At company headquarters in the Morgan Stanley building in Delray Beach, Silverman runs a scanner over his own forearm. The device displays a number that identifies Silverman and the implanted chip hidden in the fatty tissue near his triceps. A dozen of the company's 25 employees have had the chips installed, and scanners built into doorways in the offices can prevent access to those without the chips. Silverman says the scanners are not operative but could be if heightened security were suddenly necessary. He predicts that some day the chips may be used as identification for credit card purchases, for medical information, and for government employees, including as a way for prisons to track the movement of guards.

"It'll be a long time before this chip is the only means of accessing information," concedes Silverman, wearing a jet-black suit and an unbuttoned white dress shirt. "We're talking maybe ten or 15 years, and then it will be in many people."

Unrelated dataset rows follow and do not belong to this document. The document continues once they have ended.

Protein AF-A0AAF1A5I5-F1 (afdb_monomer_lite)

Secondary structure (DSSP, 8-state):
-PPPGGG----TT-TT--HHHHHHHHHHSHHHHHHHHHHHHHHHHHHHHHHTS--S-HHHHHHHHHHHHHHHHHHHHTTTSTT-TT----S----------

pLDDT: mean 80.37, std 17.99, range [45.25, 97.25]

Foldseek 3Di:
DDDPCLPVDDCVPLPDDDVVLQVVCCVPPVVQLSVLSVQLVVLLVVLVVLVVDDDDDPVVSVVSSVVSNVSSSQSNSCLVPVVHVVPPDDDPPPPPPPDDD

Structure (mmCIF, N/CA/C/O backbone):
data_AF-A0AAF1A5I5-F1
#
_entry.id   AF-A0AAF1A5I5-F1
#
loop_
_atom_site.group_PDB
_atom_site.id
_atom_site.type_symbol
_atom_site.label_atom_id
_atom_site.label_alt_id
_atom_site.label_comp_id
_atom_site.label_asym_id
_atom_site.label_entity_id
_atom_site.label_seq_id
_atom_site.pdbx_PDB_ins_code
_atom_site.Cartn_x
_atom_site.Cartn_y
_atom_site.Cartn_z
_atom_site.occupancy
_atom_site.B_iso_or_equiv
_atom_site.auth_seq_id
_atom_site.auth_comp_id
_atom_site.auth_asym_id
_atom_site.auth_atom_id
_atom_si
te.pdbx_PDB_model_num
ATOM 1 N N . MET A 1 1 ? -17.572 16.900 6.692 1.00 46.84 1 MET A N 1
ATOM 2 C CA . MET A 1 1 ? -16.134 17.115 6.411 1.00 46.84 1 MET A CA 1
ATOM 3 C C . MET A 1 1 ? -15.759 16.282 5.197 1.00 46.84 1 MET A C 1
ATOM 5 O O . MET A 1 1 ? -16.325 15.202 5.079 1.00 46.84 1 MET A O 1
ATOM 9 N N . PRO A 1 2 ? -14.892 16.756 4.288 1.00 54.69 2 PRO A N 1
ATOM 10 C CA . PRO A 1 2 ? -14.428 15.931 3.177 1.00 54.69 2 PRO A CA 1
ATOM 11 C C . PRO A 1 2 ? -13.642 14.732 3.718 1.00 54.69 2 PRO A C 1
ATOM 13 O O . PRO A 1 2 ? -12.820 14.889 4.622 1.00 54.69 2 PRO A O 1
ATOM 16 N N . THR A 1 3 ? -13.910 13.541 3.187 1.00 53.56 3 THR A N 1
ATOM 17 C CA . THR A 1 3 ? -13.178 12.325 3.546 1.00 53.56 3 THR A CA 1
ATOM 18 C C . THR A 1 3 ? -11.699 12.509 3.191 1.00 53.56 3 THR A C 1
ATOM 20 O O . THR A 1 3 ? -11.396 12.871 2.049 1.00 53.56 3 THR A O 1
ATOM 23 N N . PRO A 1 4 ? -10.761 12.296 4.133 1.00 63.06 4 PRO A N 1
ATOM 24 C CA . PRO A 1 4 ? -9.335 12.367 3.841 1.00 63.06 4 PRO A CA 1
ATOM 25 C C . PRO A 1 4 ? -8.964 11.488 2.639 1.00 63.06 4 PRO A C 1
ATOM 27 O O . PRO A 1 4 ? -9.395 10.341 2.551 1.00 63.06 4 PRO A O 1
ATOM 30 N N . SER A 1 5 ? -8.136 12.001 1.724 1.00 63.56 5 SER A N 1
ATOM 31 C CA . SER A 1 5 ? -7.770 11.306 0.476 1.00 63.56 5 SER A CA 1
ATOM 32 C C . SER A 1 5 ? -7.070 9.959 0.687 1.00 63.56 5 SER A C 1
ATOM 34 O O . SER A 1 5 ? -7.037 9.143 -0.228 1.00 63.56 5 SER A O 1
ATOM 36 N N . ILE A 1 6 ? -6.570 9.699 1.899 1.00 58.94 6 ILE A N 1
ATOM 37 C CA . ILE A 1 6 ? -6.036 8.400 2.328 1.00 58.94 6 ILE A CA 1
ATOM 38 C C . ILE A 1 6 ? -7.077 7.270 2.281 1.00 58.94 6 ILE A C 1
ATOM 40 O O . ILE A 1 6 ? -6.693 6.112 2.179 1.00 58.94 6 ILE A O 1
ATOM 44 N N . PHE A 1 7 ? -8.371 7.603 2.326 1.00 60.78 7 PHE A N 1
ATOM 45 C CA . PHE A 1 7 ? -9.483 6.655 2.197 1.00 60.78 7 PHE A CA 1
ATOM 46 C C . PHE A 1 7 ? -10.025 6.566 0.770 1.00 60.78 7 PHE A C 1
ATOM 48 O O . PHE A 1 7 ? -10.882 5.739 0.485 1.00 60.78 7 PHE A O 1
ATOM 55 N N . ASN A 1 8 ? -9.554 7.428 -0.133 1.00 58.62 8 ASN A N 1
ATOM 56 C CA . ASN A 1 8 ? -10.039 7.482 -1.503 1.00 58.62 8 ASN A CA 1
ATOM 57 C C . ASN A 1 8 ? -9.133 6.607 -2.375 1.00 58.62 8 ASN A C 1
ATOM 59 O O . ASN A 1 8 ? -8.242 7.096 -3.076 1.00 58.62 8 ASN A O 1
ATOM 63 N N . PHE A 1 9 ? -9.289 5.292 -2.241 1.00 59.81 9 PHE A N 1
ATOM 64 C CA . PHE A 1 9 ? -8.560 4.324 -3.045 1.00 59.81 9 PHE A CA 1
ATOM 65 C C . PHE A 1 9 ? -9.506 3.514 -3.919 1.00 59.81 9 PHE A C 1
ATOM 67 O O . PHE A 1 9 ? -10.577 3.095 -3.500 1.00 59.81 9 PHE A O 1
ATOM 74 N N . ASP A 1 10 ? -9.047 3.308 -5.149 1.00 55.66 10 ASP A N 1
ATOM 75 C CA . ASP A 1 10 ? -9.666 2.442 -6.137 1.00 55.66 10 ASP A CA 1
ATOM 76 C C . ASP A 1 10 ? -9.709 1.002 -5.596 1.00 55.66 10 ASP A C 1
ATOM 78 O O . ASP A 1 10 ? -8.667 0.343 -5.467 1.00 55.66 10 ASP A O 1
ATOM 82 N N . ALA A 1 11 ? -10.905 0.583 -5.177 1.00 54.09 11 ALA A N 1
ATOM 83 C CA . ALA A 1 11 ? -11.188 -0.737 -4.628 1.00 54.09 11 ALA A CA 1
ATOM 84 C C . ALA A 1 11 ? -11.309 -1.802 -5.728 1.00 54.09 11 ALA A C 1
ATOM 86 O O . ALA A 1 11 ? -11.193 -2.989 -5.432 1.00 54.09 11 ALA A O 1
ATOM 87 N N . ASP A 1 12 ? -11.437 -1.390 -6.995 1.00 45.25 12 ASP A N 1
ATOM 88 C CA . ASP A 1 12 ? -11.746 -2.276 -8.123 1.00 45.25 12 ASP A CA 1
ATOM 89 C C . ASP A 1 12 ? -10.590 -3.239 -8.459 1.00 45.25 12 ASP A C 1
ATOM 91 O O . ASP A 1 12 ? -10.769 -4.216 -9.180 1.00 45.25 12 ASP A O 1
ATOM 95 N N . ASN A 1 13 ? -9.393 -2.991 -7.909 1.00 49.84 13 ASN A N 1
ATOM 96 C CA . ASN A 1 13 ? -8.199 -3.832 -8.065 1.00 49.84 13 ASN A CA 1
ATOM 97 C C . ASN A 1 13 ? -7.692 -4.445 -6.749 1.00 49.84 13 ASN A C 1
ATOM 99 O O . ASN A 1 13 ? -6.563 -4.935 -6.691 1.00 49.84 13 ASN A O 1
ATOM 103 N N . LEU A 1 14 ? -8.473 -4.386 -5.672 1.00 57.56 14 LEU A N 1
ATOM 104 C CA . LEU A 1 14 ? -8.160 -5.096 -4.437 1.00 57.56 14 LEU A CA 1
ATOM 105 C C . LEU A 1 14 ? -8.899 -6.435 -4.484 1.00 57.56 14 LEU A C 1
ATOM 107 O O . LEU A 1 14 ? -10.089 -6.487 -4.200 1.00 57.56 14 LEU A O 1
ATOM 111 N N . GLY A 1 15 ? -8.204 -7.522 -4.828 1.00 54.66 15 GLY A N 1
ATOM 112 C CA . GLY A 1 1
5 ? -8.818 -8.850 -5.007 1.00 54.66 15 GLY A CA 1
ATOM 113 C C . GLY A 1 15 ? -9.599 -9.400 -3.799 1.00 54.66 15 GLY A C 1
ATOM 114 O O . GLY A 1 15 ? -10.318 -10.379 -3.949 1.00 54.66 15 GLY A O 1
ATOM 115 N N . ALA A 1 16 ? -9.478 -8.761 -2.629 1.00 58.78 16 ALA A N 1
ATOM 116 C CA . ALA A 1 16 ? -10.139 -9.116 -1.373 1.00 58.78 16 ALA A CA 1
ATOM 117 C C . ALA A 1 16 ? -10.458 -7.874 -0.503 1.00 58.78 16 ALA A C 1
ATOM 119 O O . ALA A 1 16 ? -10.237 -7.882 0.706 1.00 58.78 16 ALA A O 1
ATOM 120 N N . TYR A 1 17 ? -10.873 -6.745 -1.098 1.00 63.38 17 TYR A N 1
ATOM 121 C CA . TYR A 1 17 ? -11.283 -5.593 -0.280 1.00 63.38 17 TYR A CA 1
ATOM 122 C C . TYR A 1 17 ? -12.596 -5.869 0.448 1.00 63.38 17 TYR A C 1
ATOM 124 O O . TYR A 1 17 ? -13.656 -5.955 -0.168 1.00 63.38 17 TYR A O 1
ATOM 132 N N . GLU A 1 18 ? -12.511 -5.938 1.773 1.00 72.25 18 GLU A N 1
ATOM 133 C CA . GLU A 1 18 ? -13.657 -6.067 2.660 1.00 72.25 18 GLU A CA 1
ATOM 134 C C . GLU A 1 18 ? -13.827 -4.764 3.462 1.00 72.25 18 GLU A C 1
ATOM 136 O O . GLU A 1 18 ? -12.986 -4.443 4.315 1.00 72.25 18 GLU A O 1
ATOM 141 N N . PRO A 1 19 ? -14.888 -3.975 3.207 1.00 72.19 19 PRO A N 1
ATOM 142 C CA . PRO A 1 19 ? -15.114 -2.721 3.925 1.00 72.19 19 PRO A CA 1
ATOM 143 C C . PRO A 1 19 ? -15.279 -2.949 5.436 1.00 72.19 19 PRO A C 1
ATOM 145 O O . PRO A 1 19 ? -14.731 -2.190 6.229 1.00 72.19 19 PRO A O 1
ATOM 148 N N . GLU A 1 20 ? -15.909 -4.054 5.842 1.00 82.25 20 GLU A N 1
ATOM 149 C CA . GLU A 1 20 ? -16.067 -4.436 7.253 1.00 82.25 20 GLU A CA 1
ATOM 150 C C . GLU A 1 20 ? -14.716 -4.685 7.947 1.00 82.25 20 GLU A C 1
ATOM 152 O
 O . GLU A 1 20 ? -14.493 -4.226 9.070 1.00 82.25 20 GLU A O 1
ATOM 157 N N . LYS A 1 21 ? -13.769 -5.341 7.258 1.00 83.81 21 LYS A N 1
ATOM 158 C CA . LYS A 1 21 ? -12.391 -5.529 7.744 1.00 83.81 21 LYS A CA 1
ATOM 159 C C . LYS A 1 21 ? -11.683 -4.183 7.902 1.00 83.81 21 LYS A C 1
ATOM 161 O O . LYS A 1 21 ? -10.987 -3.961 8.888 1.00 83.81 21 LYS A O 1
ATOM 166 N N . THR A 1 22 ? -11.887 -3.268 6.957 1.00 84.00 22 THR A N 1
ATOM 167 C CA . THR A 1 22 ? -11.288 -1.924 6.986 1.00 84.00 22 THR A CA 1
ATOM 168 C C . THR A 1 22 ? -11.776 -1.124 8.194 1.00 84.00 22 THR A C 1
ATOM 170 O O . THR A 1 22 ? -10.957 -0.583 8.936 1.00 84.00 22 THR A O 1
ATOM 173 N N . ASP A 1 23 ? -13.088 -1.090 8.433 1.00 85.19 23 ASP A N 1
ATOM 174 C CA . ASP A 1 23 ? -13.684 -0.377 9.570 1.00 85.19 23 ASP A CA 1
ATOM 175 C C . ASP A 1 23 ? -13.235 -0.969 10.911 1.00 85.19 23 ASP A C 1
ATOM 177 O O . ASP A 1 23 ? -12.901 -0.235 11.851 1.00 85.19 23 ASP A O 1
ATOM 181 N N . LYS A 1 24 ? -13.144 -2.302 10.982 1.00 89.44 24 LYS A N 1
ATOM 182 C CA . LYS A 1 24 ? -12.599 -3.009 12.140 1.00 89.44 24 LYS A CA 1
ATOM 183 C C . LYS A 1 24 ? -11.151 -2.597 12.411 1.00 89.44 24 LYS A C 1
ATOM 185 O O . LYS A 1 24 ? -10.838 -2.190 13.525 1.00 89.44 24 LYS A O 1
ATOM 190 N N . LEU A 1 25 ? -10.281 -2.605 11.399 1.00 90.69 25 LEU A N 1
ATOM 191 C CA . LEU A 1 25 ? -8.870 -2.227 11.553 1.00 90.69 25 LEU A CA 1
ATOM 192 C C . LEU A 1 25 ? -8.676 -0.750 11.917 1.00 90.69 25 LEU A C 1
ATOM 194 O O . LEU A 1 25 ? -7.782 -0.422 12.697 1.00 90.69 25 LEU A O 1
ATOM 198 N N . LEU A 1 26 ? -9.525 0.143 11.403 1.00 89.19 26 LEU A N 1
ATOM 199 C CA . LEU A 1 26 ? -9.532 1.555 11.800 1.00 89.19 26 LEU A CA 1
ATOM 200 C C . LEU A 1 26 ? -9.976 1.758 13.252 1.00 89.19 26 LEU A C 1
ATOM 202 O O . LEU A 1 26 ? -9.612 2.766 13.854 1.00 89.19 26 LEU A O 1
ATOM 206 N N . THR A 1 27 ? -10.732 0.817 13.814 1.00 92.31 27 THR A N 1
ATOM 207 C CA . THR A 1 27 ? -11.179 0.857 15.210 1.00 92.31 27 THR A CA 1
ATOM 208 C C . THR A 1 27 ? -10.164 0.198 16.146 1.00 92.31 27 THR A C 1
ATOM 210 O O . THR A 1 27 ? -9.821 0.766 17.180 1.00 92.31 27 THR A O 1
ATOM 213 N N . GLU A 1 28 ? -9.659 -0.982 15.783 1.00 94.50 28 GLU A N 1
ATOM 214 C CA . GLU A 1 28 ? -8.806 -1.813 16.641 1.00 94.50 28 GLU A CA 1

Silverman says the company maintains a policy that the chips should be installed only voluntarily. Applied Digital employees are not required to undergo the procedure, which involves what looks like a foot-long hypodermic needle. Even spokeswoman Fulcher admits she has not had a chip installed. "Honestly, I wanted to wait for the FDA approval," she says, "and now that we have it, I might get it in the next round of employee chipping."

Privacy advocates fear Silverman's vision of a cybernetically monitored future. Katherine Albrecht is editor and founder of Spychips.com, a website dedicated to keeping microchips out of people, and the first to discover that only 18 employees at the Mexican Attorney General's Office received the chips. Albrecht predicts that the company will begin marketing the chip as a voluntary tool, then move to get the government to force it on people. "Their business model is trying to coerce governments here and overseas to mandate the chips," Albrecht says. "It's only a matter of time before somebody suggests everyone gets these chips. Can you imagine what somebody like Hitler would have done with this kind of technology?"

Albrecht says it isn't hard to see what a microchip future would look like. Something similar has already begun at Bammel Elementary School in Spring, Texas. There, students were required for the first time this fall to keep with them ID cards equipped with radio-controlled devices that monitor their locations. School officials and police can keep track of each time a student gets off a bus or enters a school. Eventually, the community's entire 28,000-student population is expected to begin carrying the devices. Albrecht fears that the progression will be to install chips inside children, then inside workers at large companies. Then comes a future in which anyone can be tracked anywhere, thanks to a Delray company with a checkered past.